Des exemples montrent que la sécurité avec la vidéosurveillance fait illusion. Des exemples parmi tant d’autres. Ainsi, la ville de Nice, la ville la plus vidéosurveillée de France, a subi une attaque au camion bélier le 14 juillet 2016. Un an et demi plus tôt, son maire, Christian Estrosi, avait pourtant déclaré, à propos des tueries de Charlie Hebdo et de l’Hyper Cacher : « Si Paris avait été équipée du même réseau [de caméras] que le nôtre, les frères Kouachi n’auraient pas passé trois carrefours sans être neutralisés et interpellés. »
À Paris, le vaste réseau de caméras ne semble pas faire peur aux terroristes. La RATP est dotée du plus important réseau de vidéo- surveillance d’Ile-de-France, avec près de 40.000 caméras dans les bus, le RER et le métro, et pourtant l’instigateur présumé des attentats du 13 novembre 2015, a pris le métro moins d’une heure après le début des attaques. Il avait été filmé par les caméras de la RATP, alors qu’il franchissait illégalement un portique sans ticket.
Les différentes études conduites à l’étranger, notamment au Royaume-Uni, aux Etats-Unis et en Australie, ne démontrent pas globalement l’efficacité de la vidéosurveillance de la voie publique.
Plus près de nous, aux Chartreux, les dealers continuent leurs petits trafics quasiment sous la caméra et aux yeux et au su de tous.
Quand on parle de la sécurité, Il vient tout de suite à l’esprit la sécurité individuelle, l’absence de danger, c’est-à-dire une situation dans laquelle on n’est pas exposé à un risque. En délimitant la sécurité, à la seule sécurité individuelle, c’est insidieux.
Ne sommes-nous pas exposés à d’autres risques ? Quand la sécurité sociale est en permanence remise en question, notre santé ne l’est-elle pas aussi ?
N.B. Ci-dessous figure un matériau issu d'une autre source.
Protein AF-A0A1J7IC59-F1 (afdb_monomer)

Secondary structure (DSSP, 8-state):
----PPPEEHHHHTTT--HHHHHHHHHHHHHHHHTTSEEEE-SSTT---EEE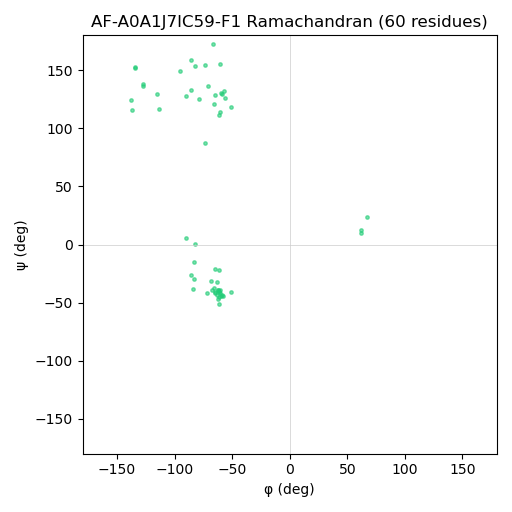E-HHHHT---

Sequence (62 aa):
MEEPAEDLSLNKILERKTRKLSARMFFEVLVLKNHGLIDVQQDEPYGDISLKLTFSFSKAHI

Mean predicted aligned error: 6.24 Å

Nearest PDB structures (foldseek):
  8roa-assembly2_D  TM=9.569E-01  e=8.842E-04  Homo sapiens
  8ro9-assembly2_D  TM=9.419E-01  e=1.488E-03  Homo sapiens
  8rod-assembly1_B  TM=9.436E-01  e=1.808E-03  Homo sapiens
  6wge-assembly1_C  TM=9.444E-01  e=2.672E-03  Homo sapiens
  8rof-assembly1_B  TM=8.475E-01  e=1.394E-03  Homo sapiens

Foldseek 3Di:
DPDFDPWDWLCVVCPPPDPVVSVVVVVVLVVCVVVVQWDWDDDDVVHIITIGGDPVNVPPDD

Structure (mmCIF, N/CA/C/O backbone):
data_AF-A0A1J7IC59-F1
#
_entry.id   AF-A0A1J7IC59-F1
#
loop_
_atom_site.group_PDB
_atom_site.id
_atom_site.type_symbol
_atom_site.label_atom_id
_atom_site.label_alt_id
_atom_site.label_comp_id
_atom_site.label_asym_id
_atom_site.label_entity_id
_atom_site.label_seq_id
_atom_site.pdbx_PDB_ins_code
_atom_site.Cartn_x
_atom_site.Cartn_y
_atom_site.Cartn_z
_atom_site.occupancy
_atom_site.B_iso_or_equiv
_atom_site.auth_seq_id
_atom_site.auth_comp_id
_atom_site.auth_asym_id
_atom_site.auth_atom_id
_atom_site.pdbx_PDB_model_num
ATOM 1 N N . MET A 1 1 ? -18.073 -20.139 -14.870 1.00 38.09 1 MET A N 1
ATOM 2 C CA . MET A 1 1 ? -18.156 -19.387 -13.605 1.00 38.09 1 MET A CA 1
ATOM 3 C C . MET A 1 1 ? -16.767 -18.829 -13.385 1.00 38.09 1 MET A C 1
ATOM 5 O O . MET A 1 1 ? -15.858 -19.631 -13.237 1.00 38.09 1 MET A O 1
ATOM 9 N N . GLU A 1 2 ? -16.570 -17.517 -13.539 1.00 50.72 2 GLU A N 1
ATOM 10 C CA . GLU A 1 2 ? -15.304 -16.885 -13.139 1.00 50.72 2 GLU A CA 1
ATOM 11 C C . GLU A 1 2 ? -15.211 -17.008 -11.617 1.00 50.72 2 GLU A C 1
ATOM 13 O O . GLU A 1 2 ? -16.129 -16.583 -10.913 1.00 50.72 2 GLU A O 1
ATOM 18 N N . GLU A 1 3 ? -14.160 -17.658 -11.116 1.00 51.34 3 GLU A N 1
ATOM 19 C CA . GLU A 1 3 ? -13.867 -17.629 -9.688 1.00 51.34 3 GLU A CA 1
ATOM 20 C C . GLU A 1 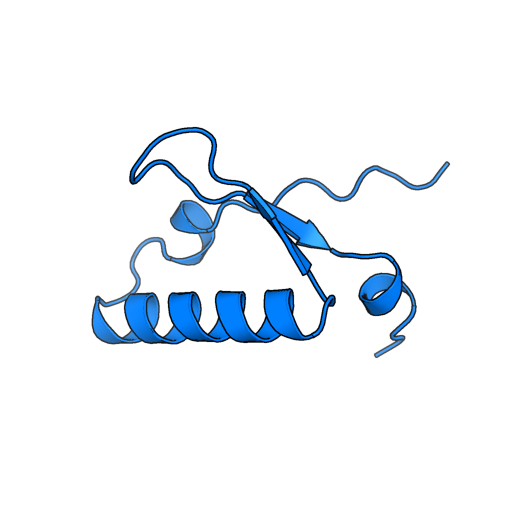3 ? -13.650 -16.164 -9.290 1.00 51.34 3 GLU A C 1
ATOM 22 O O . GLU A 1 3 ? -12.918 -15.450 -9.986 1.00 51.34 3 GLU A O 1
ATOM 27 N N . PRO A 1 4 ? -14.308 -15.670 -8.228 1.00 55.34 4 PRO A N 1
ATOM 28 C CA . PRO A 1 4 ? -14.044 -14.326 -7.753 1.00 55.34 4 PRO A CA 1
ATOM 29 C C . PRO A 1 4 ? -12.571 -14.279 -7.354 1.00 55.34 4 PRO A C 1
ATOM 31 O O . PRO A 1 4 ? -12.164 -14.982 -6.434 1.00 55.34 4 PRO A O 1
ATOM 34 N N . ALA A 1 5 ? -11.776 -13.492 -8.082 1.00 62.91 5 ALA A N 1
ATOM 35 C CA . ALA A 1 5 ? -10.391 -13.239 -7.719 1.00 62.91 5 ALA A CA 1
ATOM 36 C C . ALA A 1 5 ? -10.365 -12.808 -6.248 1.00 62.91 5 ALA A C 1
ATOM 38 O O . ALA A 1 5 ? -11.027 -11.832 -5.890 1.00 62.91 5 ALA A O 1
ATOM 39 N N . GLU A 1 6 ? -9.687 -13.594 -5.411 1.00 72.06 6 GLU A N 1
ATOM 40 C CA . GLU A 1 6 ? -9.583 -13.339 -3.978 1.00 72.06 6 GLU A CA 1
ATOM 41 C C . GLU A 1 6 ? -8.940 -11.964 -3.767 1.00 72.06 6 GLU A C 1
ATOM 43 O O . GLU A 1 6 ? -7.912 -11.648 -4.376 1.00 72.06 6 GLU A O 1
ATOM 48 N N . ASP A 1 7 ? -9.572 -11.128 -2.944 1.00 85.00 7 ASP A N 1
ATOM 49 C CA . ASP A 1 7 ? -9.081 -9.779 -2.686 1.00 85.00 7 ASP A CA 1
ATOM 50 C C . ASP A 1 7 ? -7.724 -9.857 -1.959 1.00 85.00 7 ASP A C 1
ATOM 52 O O . ASP A 1 7 ? -7.556 -10.547 -0.948 1.00 85.00 7 ASP A O 1
ATOM 56 N N . LEU A 1 8 ? -6.724 -9.146 -2.480 1.00 91.88 8 LEU A N 1
ATOM 57 C CA . LEU A 1 8 ? -5.362 -9.157 -1.955 1.00 91.88 8 LEU A CA 1
ATOM 58 C C . LEU A 1 8 ? -5.185 -8.073 -0.889 1.00 91.88 8 LEU A C 1
ATOM 60 O O . LEU A 1 8 ? -5.420 -6.897 -1.143 1.00 91.88 8 LEU A O 1
ATOM 64 N N . SER A 1 9 ? -4.683 -8.448 0.286 1.00 95.12 9 SER A N 1
ATOM 65 C CA . SER A 1 9 ? -4.353 -7.502 1.364 1.00 95.12 9 SER A CA 1
ATOM 66 C C . SER A 1 9 ? -3.017 -6.796 1.112 1.00 95.12 9 SER A C 1
ATOM 68 O O . SER A 1 9 ? -1.971 -7.445 0.980 1.00 95.12 9 SER A O 1
ATOM 70 N N . LEU A 1 10 ? -3.022 -5.460 1.118 1.0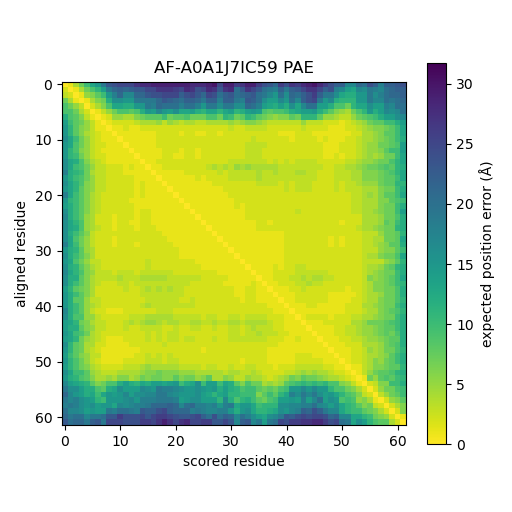0 95.94 10 LEU A N 1
ATOM 71 C CA . LEU A 1 10 ? -1.804 -4.662 0.998 1.00 95.94 10 LEU A CA 1
ATOM 72 C C . LEU A 1 10 ? -0.882 -4.850 2.211 1.00 95.94 10 LEU A C 1
ATOM 74 O O . LEU A 1 10 ? 0.334 -4.934 2.030 1.00 95.94 10 LEU A O 1
ATOM 78 N N . ASN A 1 11 ? -1.422 -4.986 3.427 1.00 96.00 11 ASN A N 1
ATOM 79 C CA . ASN A 1 11 ? -0.606 -5.266 4.612 1.00 96.00 11 ASN A CA 1
ATOM 80 C C . ASN A 1 11 ? 0.155 -6.590 4.488 1.00 96.00 11 ASN A C 1
ATOM 82 O O . ASN A 1 11 ? 1.343 -6.637 4.811 1.00 96.00 11 ASN A O 1
ATOM 86 N N . LYS A 1 12 ? -0.485 -7.645 3.965 1.00 96.12 12 LYS A N 1
ATOM 87 C CA . LYS A 1 12 ? 0.191 -8.928 3.701 1.00 96.12 12 LYS A CA 1
ATOM 88 C C . LYS A 1 12 ? 1.278 -8.788 2.630 1.00 96.12 12 LYS A C 1
ATOM 90 O O . LYS A 1 12 ? 2.371 -9.319 2.796 1.00 96.12 12 LYS A O 1
ATOM 95 N N . ILE A 1 13 ? 1.025 -8.033 1.556 1.00 95.25 13 ILE A N 1
ATOM 96 C CA . ILE A 1 13 ? 2.021 -7.777 0.493 1.00 95.25 13 ILE A CA 1
ATOM 97 C C . ILE A 1 13 ? 3.245 -7.022 1.040 1.00 95.25 13 ILE A C 1
ATOM 99 O O . ILE A 1 13 ? 4.388 -7.286 0.646 1.00 95.25 13 ILE A O 1
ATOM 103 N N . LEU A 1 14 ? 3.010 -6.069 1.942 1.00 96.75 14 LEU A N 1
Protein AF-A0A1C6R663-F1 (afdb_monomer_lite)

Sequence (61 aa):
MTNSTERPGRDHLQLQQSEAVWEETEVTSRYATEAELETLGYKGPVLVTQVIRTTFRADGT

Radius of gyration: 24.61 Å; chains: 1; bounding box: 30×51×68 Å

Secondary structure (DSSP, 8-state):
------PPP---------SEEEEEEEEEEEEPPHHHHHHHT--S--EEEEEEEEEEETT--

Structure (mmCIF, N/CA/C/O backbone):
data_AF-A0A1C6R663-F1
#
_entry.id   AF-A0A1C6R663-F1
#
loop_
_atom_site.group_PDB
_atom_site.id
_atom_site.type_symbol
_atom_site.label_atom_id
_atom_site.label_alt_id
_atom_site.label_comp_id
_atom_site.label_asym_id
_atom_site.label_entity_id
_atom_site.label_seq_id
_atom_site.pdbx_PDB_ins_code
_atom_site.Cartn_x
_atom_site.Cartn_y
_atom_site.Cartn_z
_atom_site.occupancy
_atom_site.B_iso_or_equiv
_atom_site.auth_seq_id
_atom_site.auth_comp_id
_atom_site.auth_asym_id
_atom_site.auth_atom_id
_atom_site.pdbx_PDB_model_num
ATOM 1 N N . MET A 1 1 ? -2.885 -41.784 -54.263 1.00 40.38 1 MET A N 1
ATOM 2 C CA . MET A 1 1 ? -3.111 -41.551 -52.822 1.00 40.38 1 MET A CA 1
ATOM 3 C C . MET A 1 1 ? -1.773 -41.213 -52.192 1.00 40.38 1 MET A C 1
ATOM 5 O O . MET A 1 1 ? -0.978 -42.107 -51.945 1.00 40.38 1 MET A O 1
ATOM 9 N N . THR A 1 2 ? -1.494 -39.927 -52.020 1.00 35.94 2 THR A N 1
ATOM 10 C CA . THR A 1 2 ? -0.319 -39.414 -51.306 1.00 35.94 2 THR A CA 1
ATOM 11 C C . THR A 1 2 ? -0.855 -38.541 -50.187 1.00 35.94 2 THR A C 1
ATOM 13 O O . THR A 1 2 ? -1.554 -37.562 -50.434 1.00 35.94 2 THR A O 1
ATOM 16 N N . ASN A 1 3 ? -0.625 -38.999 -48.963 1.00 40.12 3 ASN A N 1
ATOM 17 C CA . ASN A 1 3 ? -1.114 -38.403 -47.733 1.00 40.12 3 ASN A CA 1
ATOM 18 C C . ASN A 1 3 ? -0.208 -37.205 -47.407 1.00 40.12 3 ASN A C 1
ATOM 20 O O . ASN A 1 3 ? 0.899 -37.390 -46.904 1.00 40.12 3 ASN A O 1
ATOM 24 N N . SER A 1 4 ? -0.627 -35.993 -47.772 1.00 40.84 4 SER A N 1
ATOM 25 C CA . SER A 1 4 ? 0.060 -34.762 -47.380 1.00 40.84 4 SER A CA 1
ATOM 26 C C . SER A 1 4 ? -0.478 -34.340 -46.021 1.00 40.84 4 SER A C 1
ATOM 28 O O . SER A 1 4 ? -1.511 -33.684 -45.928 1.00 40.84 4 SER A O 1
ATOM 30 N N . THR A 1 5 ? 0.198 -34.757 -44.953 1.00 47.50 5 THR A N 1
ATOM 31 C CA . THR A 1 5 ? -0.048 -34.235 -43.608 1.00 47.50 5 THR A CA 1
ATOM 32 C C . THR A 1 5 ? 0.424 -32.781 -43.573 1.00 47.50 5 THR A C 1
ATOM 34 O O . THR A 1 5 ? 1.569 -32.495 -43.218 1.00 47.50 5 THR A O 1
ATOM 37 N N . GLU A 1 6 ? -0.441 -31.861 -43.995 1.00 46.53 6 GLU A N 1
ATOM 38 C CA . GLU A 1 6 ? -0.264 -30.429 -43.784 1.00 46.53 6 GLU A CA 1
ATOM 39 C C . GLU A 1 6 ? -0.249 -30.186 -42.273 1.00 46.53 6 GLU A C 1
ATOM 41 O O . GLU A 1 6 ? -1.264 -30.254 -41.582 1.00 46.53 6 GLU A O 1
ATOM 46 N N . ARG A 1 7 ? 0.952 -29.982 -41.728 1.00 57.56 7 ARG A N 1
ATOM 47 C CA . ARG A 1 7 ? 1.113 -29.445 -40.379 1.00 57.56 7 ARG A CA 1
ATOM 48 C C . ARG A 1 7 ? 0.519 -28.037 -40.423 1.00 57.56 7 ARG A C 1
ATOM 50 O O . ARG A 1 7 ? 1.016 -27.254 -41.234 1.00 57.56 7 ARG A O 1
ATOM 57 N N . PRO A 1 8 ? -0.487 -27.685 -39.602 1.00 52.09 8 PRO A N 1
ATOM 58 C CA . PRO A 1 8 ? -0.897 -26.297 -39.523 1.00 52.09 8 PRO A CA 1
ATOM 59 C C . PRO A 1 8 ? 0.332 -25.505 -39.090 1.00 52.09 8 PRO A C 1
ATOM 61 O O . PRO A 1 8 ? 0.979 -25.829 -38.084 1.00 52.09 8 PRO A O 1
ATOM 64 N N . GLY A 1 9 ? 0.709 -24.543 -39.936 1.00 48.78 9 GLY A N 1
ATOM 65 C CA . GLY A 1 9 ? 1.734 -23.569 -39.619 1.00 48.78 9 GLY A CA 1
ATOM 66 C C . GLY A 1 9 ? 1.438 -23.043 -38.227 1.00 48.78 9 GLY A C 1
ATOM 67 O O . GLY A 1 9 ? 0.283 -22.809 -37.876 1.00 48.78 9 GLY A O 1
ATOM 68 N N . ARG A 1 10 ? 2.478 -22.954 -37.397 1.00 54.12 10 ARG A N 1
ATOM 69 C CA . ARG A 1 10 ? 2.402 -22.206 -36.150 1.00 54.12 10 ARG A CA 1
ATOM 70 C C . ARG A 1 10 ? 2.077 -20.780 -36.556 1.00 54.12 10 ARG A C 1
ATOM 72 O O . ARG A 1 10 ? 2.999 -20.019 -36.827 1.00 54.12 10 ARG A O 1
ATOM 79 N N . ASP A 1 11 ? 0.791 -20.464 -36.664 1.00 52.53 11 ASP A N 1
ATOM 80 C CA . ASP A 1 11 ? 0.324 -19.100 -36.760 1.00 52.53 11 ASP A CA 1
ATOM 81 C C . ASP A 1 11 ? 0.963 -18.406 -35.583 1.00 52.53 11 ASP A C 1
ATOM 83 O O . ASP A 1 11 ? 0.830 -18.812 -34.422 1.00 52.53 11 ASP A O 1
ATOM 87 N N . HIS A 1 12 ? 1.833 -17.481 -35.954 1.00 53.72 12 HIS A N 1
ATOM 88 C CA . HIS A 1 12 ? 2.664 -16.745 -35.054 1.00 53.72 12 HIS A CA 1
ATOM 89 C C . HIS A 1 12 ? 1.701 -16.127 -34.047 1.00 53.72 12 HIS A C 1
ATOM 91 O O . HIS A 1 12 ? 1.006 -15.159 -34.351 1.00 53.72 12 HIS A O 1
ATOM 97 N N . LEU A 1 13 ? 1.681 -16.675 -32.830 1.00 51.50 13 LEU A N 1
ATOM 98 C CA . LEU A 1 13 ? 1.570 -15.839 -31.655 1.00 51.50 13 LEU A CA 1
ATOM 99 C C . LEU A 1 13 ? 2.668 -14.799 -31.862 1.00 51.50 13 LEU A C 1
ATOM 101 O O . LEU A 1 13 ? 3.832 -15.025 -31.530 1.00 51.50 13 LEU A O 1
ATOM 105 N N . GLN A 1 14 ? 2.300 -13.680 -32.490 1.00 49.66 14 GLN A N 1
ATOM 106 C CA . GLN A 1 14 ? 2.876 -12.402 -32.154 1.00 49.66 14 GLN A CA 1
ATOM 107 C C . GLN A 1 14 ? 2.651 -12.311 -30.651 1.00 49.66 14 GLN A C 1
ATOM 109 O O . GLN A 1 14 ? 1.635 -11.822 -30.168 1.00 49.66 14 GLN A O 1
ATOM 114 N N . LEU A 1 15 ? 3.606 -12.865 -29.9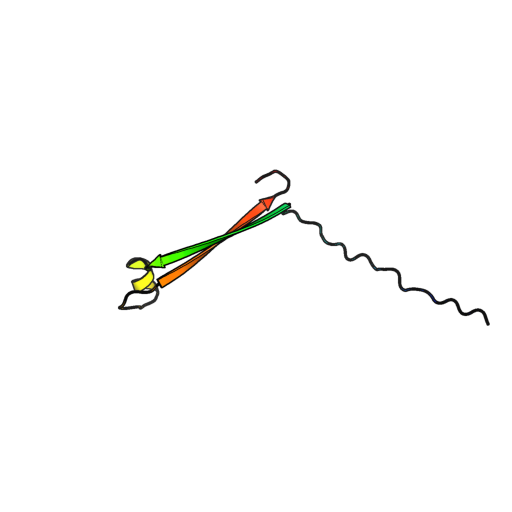03 1.00 51.50 15 LEU A N 1
ATOM 115 C CA . LEU A 1 15 ? 4.034 -12.259 -28.672 1.00 51.50 15 LEU A CA 1
ATOM 116 C C . LEU A 1 15 ? 4.299 -10.830 -29.100 1.00 51.50 15 LEU A C 1
ATOM 118 O O . LEU A 1 15 ? 5.301 -10.546 -29.755 1.00 51.50 15 LEU A O 1
ATOM 122 N N . GLN A 1 16 ? 3.310 -9.976 -28.870 1.00 49.12 16 GLN A N 1
ATOM 123 C CA . GLN A 1 16 ? 3.491 -8.550 -28.876 1.00 49.12 16 GLN A CA 1
ATOM 12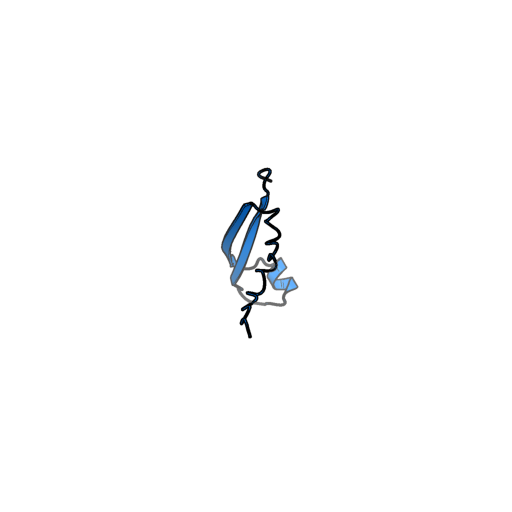4 C C . GLN A 1 16 ? 4.551 -8.342 -27.796 1.00 49.12 16 GLN A C 1
ATOM 126 O O . GLN A 1 16 ? 4.241 -8.320 -26.608 1.00 49.12 16 GLN A O 1
ATOM 131 N N . GLN A 1 17 ? 5.821 -8.409 -28.202 1.00 53.69 17 GLN A N 1
ATOM 132 C CA . GLN A 1 17 ? 6.957 -8.252 -27.321 1.00 53.69 17 GLN A CA 1
ATOM 133 C C . GLN A 1 17 ? 6.915 -6.794 -26.883 1.00 53.69 17 GLN A C 1
ATOM 135 O O . GLN A 1 17 ? 7.369 -5.899 -27.583 1.00 53.69 17 GLN A O 1
ATOM 140 N N . SER A 1 18 ? 6.248 -6.602 -25.749 1.00 54.44 18 SER A N 1
ATOM 141 C CA . SER A 1 18 ? 6.880 -6.037 -24.575 1.00 54.44 18 SER A CA 1
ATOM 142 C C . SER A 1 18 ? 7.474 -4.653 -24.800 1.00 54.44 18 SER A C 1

Quand la sécurité de l’emploi est menacée et l’emploi stable incertain la vie est-elle sereine ? Quand la sécurité économique reste hors de portée de la majorité des travailleurs, comment avoir accès durablement aux besoins essentiels ? Quand la sécurité alimentaire est insuffisante, ou l’accès à une nourriture saine et nutritive est discutable, quand la sécurité au travail n’est pas partout respectée, quand la sécurité routière, est laissée à la seule répression faute d’éducation ?
Les caméras ne remplacent pas la prévention de la délinquance, la protection sociale, l’éducation. Elles ne suffiront pas pour relever le défi d’une société plus juste.